Oh… dia sungguh gigih merealisasikan cita-citanya. Yang entahlah, bisa dikatakan sebagai cita-cita, mimpi atau obsesi yang merajai hati. Kebun dan sawah ia gadaikan. Bahkan hampir saja rumah. Kalau saja …
“Jangan Bah … nanti kalau pemilihannya kalah, bisa habis kita …”
“Tapi banyak dukungan buat kita Mi … tinggal jalan sedikit lagi… kalau sukses kan umi juga ikut seneng”.
“Iya kalo jadi, kalau meleset dan Abah kalah, kita bisa Qiamat. Mau tinggal dimana? Kita bisa jadi gelandangan. Aku nggak bisa bayangkan Bah …” Teriakan tak begitu keras itu tiba-tiba berubah menjadi tangisan menghiba..
Ah... Dia sungguh fokus pada satu tujuan di depannya. Seperti berada di atas angin.
Banyak orang mendukungnya. Tapi tak lupa dengan tanda petiknya. “Tak ada yang gratis!!” Semua ada kalkulasinya. Semakin keras suara berkoar teriakkan dukungannya. Maka semakin tebal pula amplop yang harus disiapkan. Dukungan moril banyak. Materiil pun tak sedikit. Sekali lagi dengan tanda petiknya. Imbal jasa “minyak pelicin” bisnis kutil, bila terpilih kelak.
Hingga hari itu tiba.
Si Abah menghiasi malam-malamnya dengan tahajud. Dia suruh Ummi dan seluruh anak-anaknya melakukan hal yang sama. Do’a, dzikir, sholawat, apa saja … seolah mengomando. “Ayo kita keroyok Tuhan..!!!” he he he pedenya.
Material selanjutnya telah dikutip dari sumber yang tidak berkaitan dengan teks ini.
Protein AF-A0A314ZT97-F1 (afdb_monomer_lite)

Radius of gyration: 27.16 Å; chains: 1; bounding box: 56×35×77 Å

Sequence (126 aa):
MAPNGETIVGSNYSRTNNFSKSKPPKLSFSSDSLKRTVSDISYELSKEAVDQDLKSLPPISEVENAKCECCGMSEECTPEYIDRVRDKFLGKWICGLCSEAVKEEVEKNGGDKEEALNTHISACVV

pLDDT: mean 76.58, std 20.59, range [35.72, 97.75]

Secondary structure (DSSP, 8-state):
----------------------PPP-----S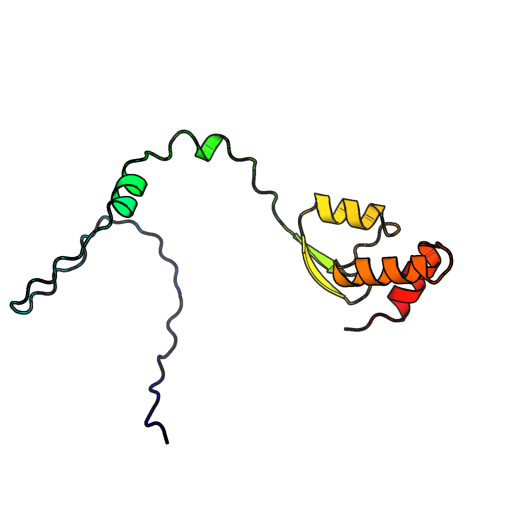---PPPPPHHHHHHHHS--SSSGGGSPPPPPPEEEE-TTT--EEEE-HHHHHHHHHHTTT----HHHHHHHHHHHHHTTT-HHHHHHHHHHH---

Organism: NCBI:txid2094558

InterPro domains:
  IPR012876 Protein of unknown function DUF1677, plant [PF07911] (63-124)
  IPR012876 Protein of unknown function DUF1677, plant [PTHR33108] (36-124)

Foldseek 3Di:
DDDDDDDDDDDDPPDDDDPDPDDPDPPDDDDDDPDPDDPVVVVVVVVPPPPPVVVPDDPDQAWDWDAALQARDTDTGGPVVQVVCCVQQVNGGHDPVLSVQLVVQCVVVVNDSPVSSVVRSVVGYD

Structure (mmCIF, N/CA/C/O backbone):
data_AF-A0A314ZT97-F1
#
_entry.id   AF-A0A314ZT97-F1
#
loop_
_atom_site.group_PDB
_atom_site.id
_atom_site.type_symbol
_atom_site.label_atom_id
_atom_site.label_alt_id
_atom_site.label_comp_id
_atom_site.label_asym_id
_atom_site.label_entity_id
_atom_site.label_seq_id
_atom_site.pdbx_PDB_ins_code
_atom_site.Cartn_x
_atom_site.Cartn_y
_atom_site.Cartn_z
_atom_site.occupancy
_atom_site.B_iso_or_equiv
_atom_site.auth_seq_id
_atom_site.auth_comp_id
_atom_site.auth_asym_id
_atom_site.auth_atom_id
_atom_site.pdbx_PDB_model_num
ATOM 1 N N . MET A 1 1 ? 30.486 15.379 38.599 1.00 36.31 1 MET A N 1
ATOM 2 C CA . MET A 1 1 ? 30.202 14.315 39.586 1.00 36.31 1 MET A CA 1
ATOM 3 C C . MET A 1 1 ? 28.833 14.583 40.182 1.00 36.31 1 MET A C 1
ATOM 5 O O . MET A 1 1 ? 28.659 15.637 40.775 1.00 36.31 1 MET A O 1
ATOM 9 N N . ALA A 1 2 ? 27.872 13.685 39.964 1.00 40.19 2 ALA A N 1
ATOM 10 C CA . ALA A 1 2 ? 26.543 13.728 40.574 1.00 40.19 2 ALA A CA 1
ATOM 11 C C . ALA A 1 2 ? 26.448 12.580 41.597 1.00 40.19 2 ALA A C 1
ATOM 13 O O . ALA A 1 2 ? 26.814 11.458 41.235 1.00 40.19 2 ALA A O 1
ATOM 14 N N . PRO A 1 3 ? 26.032 12.827 42.852 1.00 54.41 3 PRO A N 1
ATOM 15 C CA . PRO A 1 3 ? 25.906 11.773 43.843 1.00 54.41 3 PRO A CA 1
ATOM 16 C C . PRO A 1 3 ? 24.531 11.077 43.747 1.00 54.41 3 PRO A C 1
ATOM 18 O O . PRO A 1 3 ? 23.490 11.721 43.823 1.00 54.41 3 PRO A O 1
ATOM 21 N N . ASN A 1 4 ? 24.605 9.750 43.573 1.00 47.69 4 ASN A N 1
ATOM 22 C CA . ASN A 1 4 ? 23.681 8.672 43.968 1.00 47.69 4 ASN A CA 1
ATOM 23 C C . ASN A 1 4 ? 22.217 8.712 43.499 1.00 47.69 4 ASN A C 1
ATOM 25 O O . ASN A 1 4 ? 21.353 9.352 44.091 1.00 47.69 4 ASN A O 1
ATOM 29 N N . GLY A 1 5 ? 21.947 7.864 42.500 1.00 56.94 5 GLY A N 1
ATOM 30 C CA . GLY A 1 5 ? 20.634 7.286 42.255 1.00 56.94 5 GLY A CA 1
ATOM 31 C C . GLY A 1 5 ? 20.338 6.151 43.234 1.00 56.94 5 GLY A C 1
ATOM 32 O O . GLY A 1 5 ? 21.201 5.318 43.515 1.00 56.94 5 GLY A O 1
ATOM 33 N N . GLU A 1 6 ? 19.098 6.117 43.709 1.00 48.91 6 GLU A N 1
ATOM 34 C CA . GLU A 1 6 ? 18.543 4.990 44.446 1.00 48.91 6 GLU A CA 1
ATOM 35 C C . GLU A 1 6 ? 17.372 4.404 43.656 1.00 48.91 6 GLU A C 1
ATOM 37 O O . GLU A 1 6 ? 16.458 5.091 43.199 1.00 48.91 6 GLU A O 1
ATOM 42 N N . THR A 1 7 ? 17.496 3.104 43.435 1.00 53.41 7 THR A N 1
ATOM 43 C CA . THR A 1 7 ? 16.684 2.229 42.602 1.00 53.41 7 THR A CA 1
ATOM 44 C C . THR A 1 7 ? 15.288 2.054 43.192 1.00 53.41 7 THR A C 1
ATOM 46 O O . THR A 1 7 ? 15.152 1.518 44.291 1.00 53.41 7 THR A O 1
ATOM 49 N N . ILE A 1 8 ? 14.233 2.409 42.453 1.00 52.25 8 ILE A N 1
ATOM 50 C CA . ILE A 1 8 ? 12.882 1.956 42.802 1.00 52.25 8 ILE A CA 1
ATOM 51 C C . ILE A 1 8 ? 12.643 0.613 42.116 1.00 52.25 8 ILE A C 1
ATOM 53 O O . ILE A 1 8 ? 12.399 0.518 40.914 1.00 52.25 8 ILE A O 1
ATOM 57 N N . VAL A 1 9 ? 12.781 -0.422 42.943 1.00 43.00 9 VAL A N 1
ATOM 58 C CA . VAL A 1 9 ? 12.319 -1.795 42.743 1.00 43.00 9 VAL A CA 1
ATOM 59 C C . VAL A 1 9 ? 10.914 -1.813 42.140 1.00 43.00 9 VAL A C 1
ATOM 61 O O . VAL A 1 9 ? 10.007 -1.117 42.600 1.00 43.00 9 V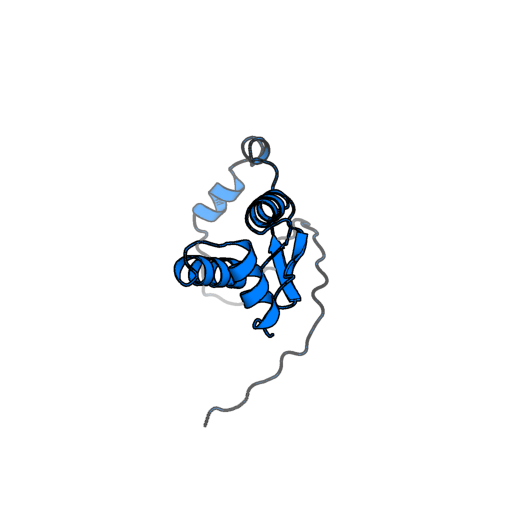AL A O 1
ATOM 64 N N . GLY A 1 10 ? 10.753 -2.637 41.105 1.00 50.66 10 GLY A N 1
ATOM 65 C CA . GLY A 1 10 ? 9.482 -2.873 40.443 1.00 50.66 10 GLY A CA 1
ATOM 66 C C . GLY A 1 10 ? 8.419 -3.404 41.400 1.00 50.66 10 GLY A C 1
ATOM 67 O O . GLY A 1 10 ? 8.679 -4.261 42.242 1.00 50.66 10 GLY A O 1
ATOM 68 N N . SER A 1 11 ? 7.196 -2.919 41.225 1.00 45.00 11 SER A N 1
ATOM 69 C CA . SER A 1 11 ? 6.009 -3.587 41.735 1.00 45.00 11 SER A CA 1
ATOM 70 C C . SER A 1 11 ? 4.940 -3.549 40.655 1.00 45.00 11 SER A C 1
ATOM 72 O O . SER A 1 11 ? 4.657 -2.511 40.058 1.00 45.00 11 SER A O 1
ATOM 74 N N . ASN A 1 12 ? 4.435 -4.737 40.355 1.00 40.69 12 ASN A N 1
ATOM 75 C CA . ASN A 1 12 ? 3.556 -5.058 39.248 1.00 40.69 12 ASN A CA 1
ATOM 76 C C . ASN A 1 12 ? 2.334 -4.136 39.220 1.00 40.69 12 ASN A C 1
ATOM 78 O O . ASN A 1 12 ? 1.616 -4.015 40.214 1.00 40.69 12 ASN A O 1
ATOM 82 N N . TYR A 1 13 ? 2.051 -3.541 38.060 1.00 39.00 13 TYR A N 1
ATOM 83 C CA . TYR A 1 13 ? 0.806 -2.819 37.825 1.00 39.00 13 TYR A CA 1
ATOM 84 C C . TYR A 1 13 ? -0.358 -3.820 37.758 1.00 39.00 13 TYR A C 1
ATOM 86 O O . TYR A 1 13 ? -0.841 -4.214 36.704 1.00 39.00 13 TYR A O 1
ATOM 94 N N . SER A 1 14 ? -0.848 -4.246 38.916 1.00 39.09 14 SER A N 1
ATOM 95 C CA . SER A 1 14 ? -2.180 -4.833 38.997 1.00 39.09 14 SER A CA 1
ATOM 96 C C . SER A 1 14 ? -3.182 -3.688 38.983 1.00 39.09 14 SER A C 1
ATOM 98 O O . SER A 1 14 ? -3.420 -3.014 39.982 1.00 39.09 14 SER A O 1
ATOM 100 N N . ARG A 1 15 ? -3.727 -3.439 37.790 1.00 50.75 15 ARG A N 1
ATOM 101 C CA . ARG A 1 15 ? -4.854 -2.545 37.537 1.00 50.75 15 ARG A CA 1
ATOM 102 C C . ARG A 1 15 ? -6.083 -3.107 38.261 1.00 50.75 15 ARG A C 1
ATOM 104 O O . ARG A 1 15 ? -6.788 -3.946 37.715 1.00 50.75 15 ARG A O 1
ATOM 111 N N . THR A 1 16 ? -6.354 -2.649 39.480 1.00 35.72 16 THR A N 1
ATOM 112 C CA . THR A 1 16 ? -7.648 -2.880 40.136 1.00 35.72 16 THR A CA 1
ATOM 113 C C . THR A 1 16 ? -8.472 -1.609 40.050 1.00 35.72 16 THR A C 1
ATOM 115 O O . THR A 1 16 ? -8.292 -0.664 40.817 1.00 35.72 16 THR A O 1
ATOM 118 N N . ASN A 1 17 ? -9.366 -1.595 39.067 1.00 51.50 17 ASN A N 1
ATOM 119 C CA . ASN A 1 17 ? -10.396 -0.587 38.920 1.00 51.50 17 ASN A CA 1
ATOM 120 C C . ASN A 1 17 ? -11.434 -0.826 40.024 1.00 51.50 17 ASN A C 1
ATOM 122 O O . ASN A 1 17 ? -12.241 -1.740 39.917 1.00 51.50 17 ASN A O 1
ATOM 126 N N . ASN A 1 18 ? -11.378 -0.049 41.103 1.00 41.91 18 ASN A N 1
ATOM 127 C CA . ASN A 1 18 ? -12.446 0.015 42.096 1.00 41.91 18 ASN A CA 1
ATOM 128 C C . ASN A 1 18 ? -12.578 1.463 42.560 1.00 41.91 18 ASN A C 1
ATOM 130 O O . ASN A 1 18 ? -11.922 1.903 43.504 1.00 41.91 18 ASN A O 1
ATOM 134 N N . PHE A 1 19 ? -13.446 2.203 41.867 1.00 45.03 19 PHE A N 1
ATOM 135 C CA . PHE A 1 19 ? -13.967 3.501 42.291 1.00 45.03 19 PHE A CA 1
ATOM 136 C C . PHE A 1 19 ? -14.889 3.317 43.505 1.00 45.03 19 PHE A C 1
ATOM 138 O O . PHE A 1 19 ? -16.094 3.555 43.473 1.00 45.03 19 PHE A O 1
ATOM 145 N N . SER A 1 20 ? -14.305 2.895 44.618 1.00 49.19 20 SER A N 1
ATOM 146 C CA . SER A 1 20 ? -14.896 3.119 45.924 1.00 49.19 20 SER A CA 1
ATOM 147 C C . SER A 1 20 ? -14.600 4.569 46.278 1.00 49.19 20 SER A C 1
ATOM 149 O O . SER A 1 20 ? -13.440 4.973 46.323 1.00 49.19 20 SER A O 1
ATOM 151 N N . LYS A 1 21 ? -15.648 5.367 46.499 1.00 53.28 21 LYS A N 1
ATOM 152 C CA . LYS A 1 21 ? -15.579 6.731 47.044 1.00 53.28 21 LYS A CA 1
ATOM 153 C C . LYS A 1 21 ? -14.830 6.731 48.387 1.00 53.28 21 LYS A C 1
ATOM 155 O O . LYS A 1 21 ? -15.452 6.772 49.442 1.00 53.28 21 LYS A O 1
ATOM 160 N N . SER A 1 22 ? -13.504 6.705 48.382 1.00 52.03 22 SER A N 1
ATOM 161 C CA . SER A 1 22 ? -12.694 6.919 49.576 1.00 52.03 22 SER A CA 1
ATOM 162 C C . SER A 1 22 ? -11.962 8.238 49.424 1.00 52.03 22 SER A C 1
ATOM 164 O O . SER A 1 22 ? -11.000 8.372 48.669 1.00 52.03 22 SER A O 1
ATOM 166 N N . LYS A 1 23 ? -12.466 9.231 50.154 1.00 56.12 23 LYS A N 1
ATOM 167 C CA . LYS A 1 23 ? -11.788 10.497 50.424 1.00 56.12 23 LYS A CA 1
ATOM 168 C C . LYS A 1 23 ? -10.338 10.195 50.842 1.00 56.12 23 LYS A C 1
ATOM 170 O O . LYS A 1 23 ? -10.159 9.339 51.710 1.00 56.12 23 LYS A O 1
ATOM 175 N N . PRO A 1 24 ? -9.317 10.841 50.250 1.00 49.25 24 PRO A N 1
ATOM 176 C CA . PRO A 1 24 ? -7.934 10.540 50.592 1.00 49.25 24 PRO A CA 1
ATOM 177 C C . PRO A 1 24 ? -7.687 10.830 52.083 1.00 49.25 24 PRO A C 1
ATOM 179 O O . PRO A 1 24 ? -8.313 11.751 52.630 1.00 49.25 24 PRO A O 1
ATOM 182 N N . PRO A 1 25 ? -6.804 10.071 52.757 1.00 52.94 25 PRO A N 1
ATOM 183 C CA . PRO A 1 25 ? -6.534 10.268 54.174 1.00 52.94 25 PRO A CA 1
ATOM 184 C C . PRO A 1 25 ? -6.009 11.686 54.398 1.00 52.94 25 PRO A C 1
ATOM 186 O O . PRO A 1 25 ? -5.074 12.128 53.726 1.00 52.94 25 PRO A O 1
ATOM 189 N N . LYS A 1 26 ? -6.613 12.419 55.338 1.00 53.53 26 LYS A N 1
ATOM 190 C CA . LYS A 1 26 ? -6.065 13.700 55.788 1.00 53.53 26 LYS A CA 1
ATOM 191 C C . LYS A 1 26 ? -4.798 13.410 56.589 1.00 53.53 26 LYS A C 1
ATOM 193 O O . LYS A 1 26 ? -4.891 13.016 57.747 1.00 53.53 26 LYS A O 1
ATOM 198 N N . LEU A 1 27 ? -3.631 13.614 55.984 1.00 52.78 27 LEU A N 1
ATOM 199 C CA . LEU A 1 27 ? -2.382 13.714 56.732 1.00 52.78 27 LEU A CA 1
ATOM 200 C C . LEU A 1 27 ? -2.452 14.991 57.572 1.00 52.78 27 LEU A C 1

Berjalan dengan tegap ke sebuah TPS. Dia akan jadi pusat perhatian hari itu. Senyum tersemat sungguh ramahnya.
Quick count marak dilayar kaca. Hitungan cepat oleh beberapa LSM biasanya dekat dari kata tepat.
Berlapis masyarakat. Mulai dari buruh tani sampai saudagar tahu. Dan ABG sampai nenek-nenek lincah. Semua boleh menyalurkan aspirasi. Ada yang menamakan pesta demokrasi. Tapi ada juga yang berkomentar “pesta kok nggak ada makannya …” Lho..?
Jarum detik seperti berjalan di tempat. Semua tegang berkonsentrasi pada hitungan. Apalagi calon-calon yang bersangkutan, panitia KPPS, saksi-saksi, kesemuanya fokus tak mau kecolongan setitikpun kecurangan.
…. Sepuluh … sembilan … delapan … tujuh … enam … lima … empat … tiga … dua … satu… Gubrakkkhghg. Kenyataan menghempas roket yang terlanjur melesat di ketinggian.
“Kita hancur Mi … kita kalah Mi … kita rugi besar Mi …” kata-kata itu hanya disambut dengan tangis.
Lutut terasa bergetar. Boleh dikata dunia berhenti berputar.
Fenomena … layar kaca mendapat bahan empuk untuk disajikan dalam berita.
Lihat saja …
“Ada caleg yang terguncang jiwanya mencoba gantung diri dengan tanpa busana …”
Hiyyy ngeri …
Ada lagi,
“RSJ persiapkan beberapa ruang VIP untuk mengantisipasi lonjakan caleg yang gagal dan berubah mental …”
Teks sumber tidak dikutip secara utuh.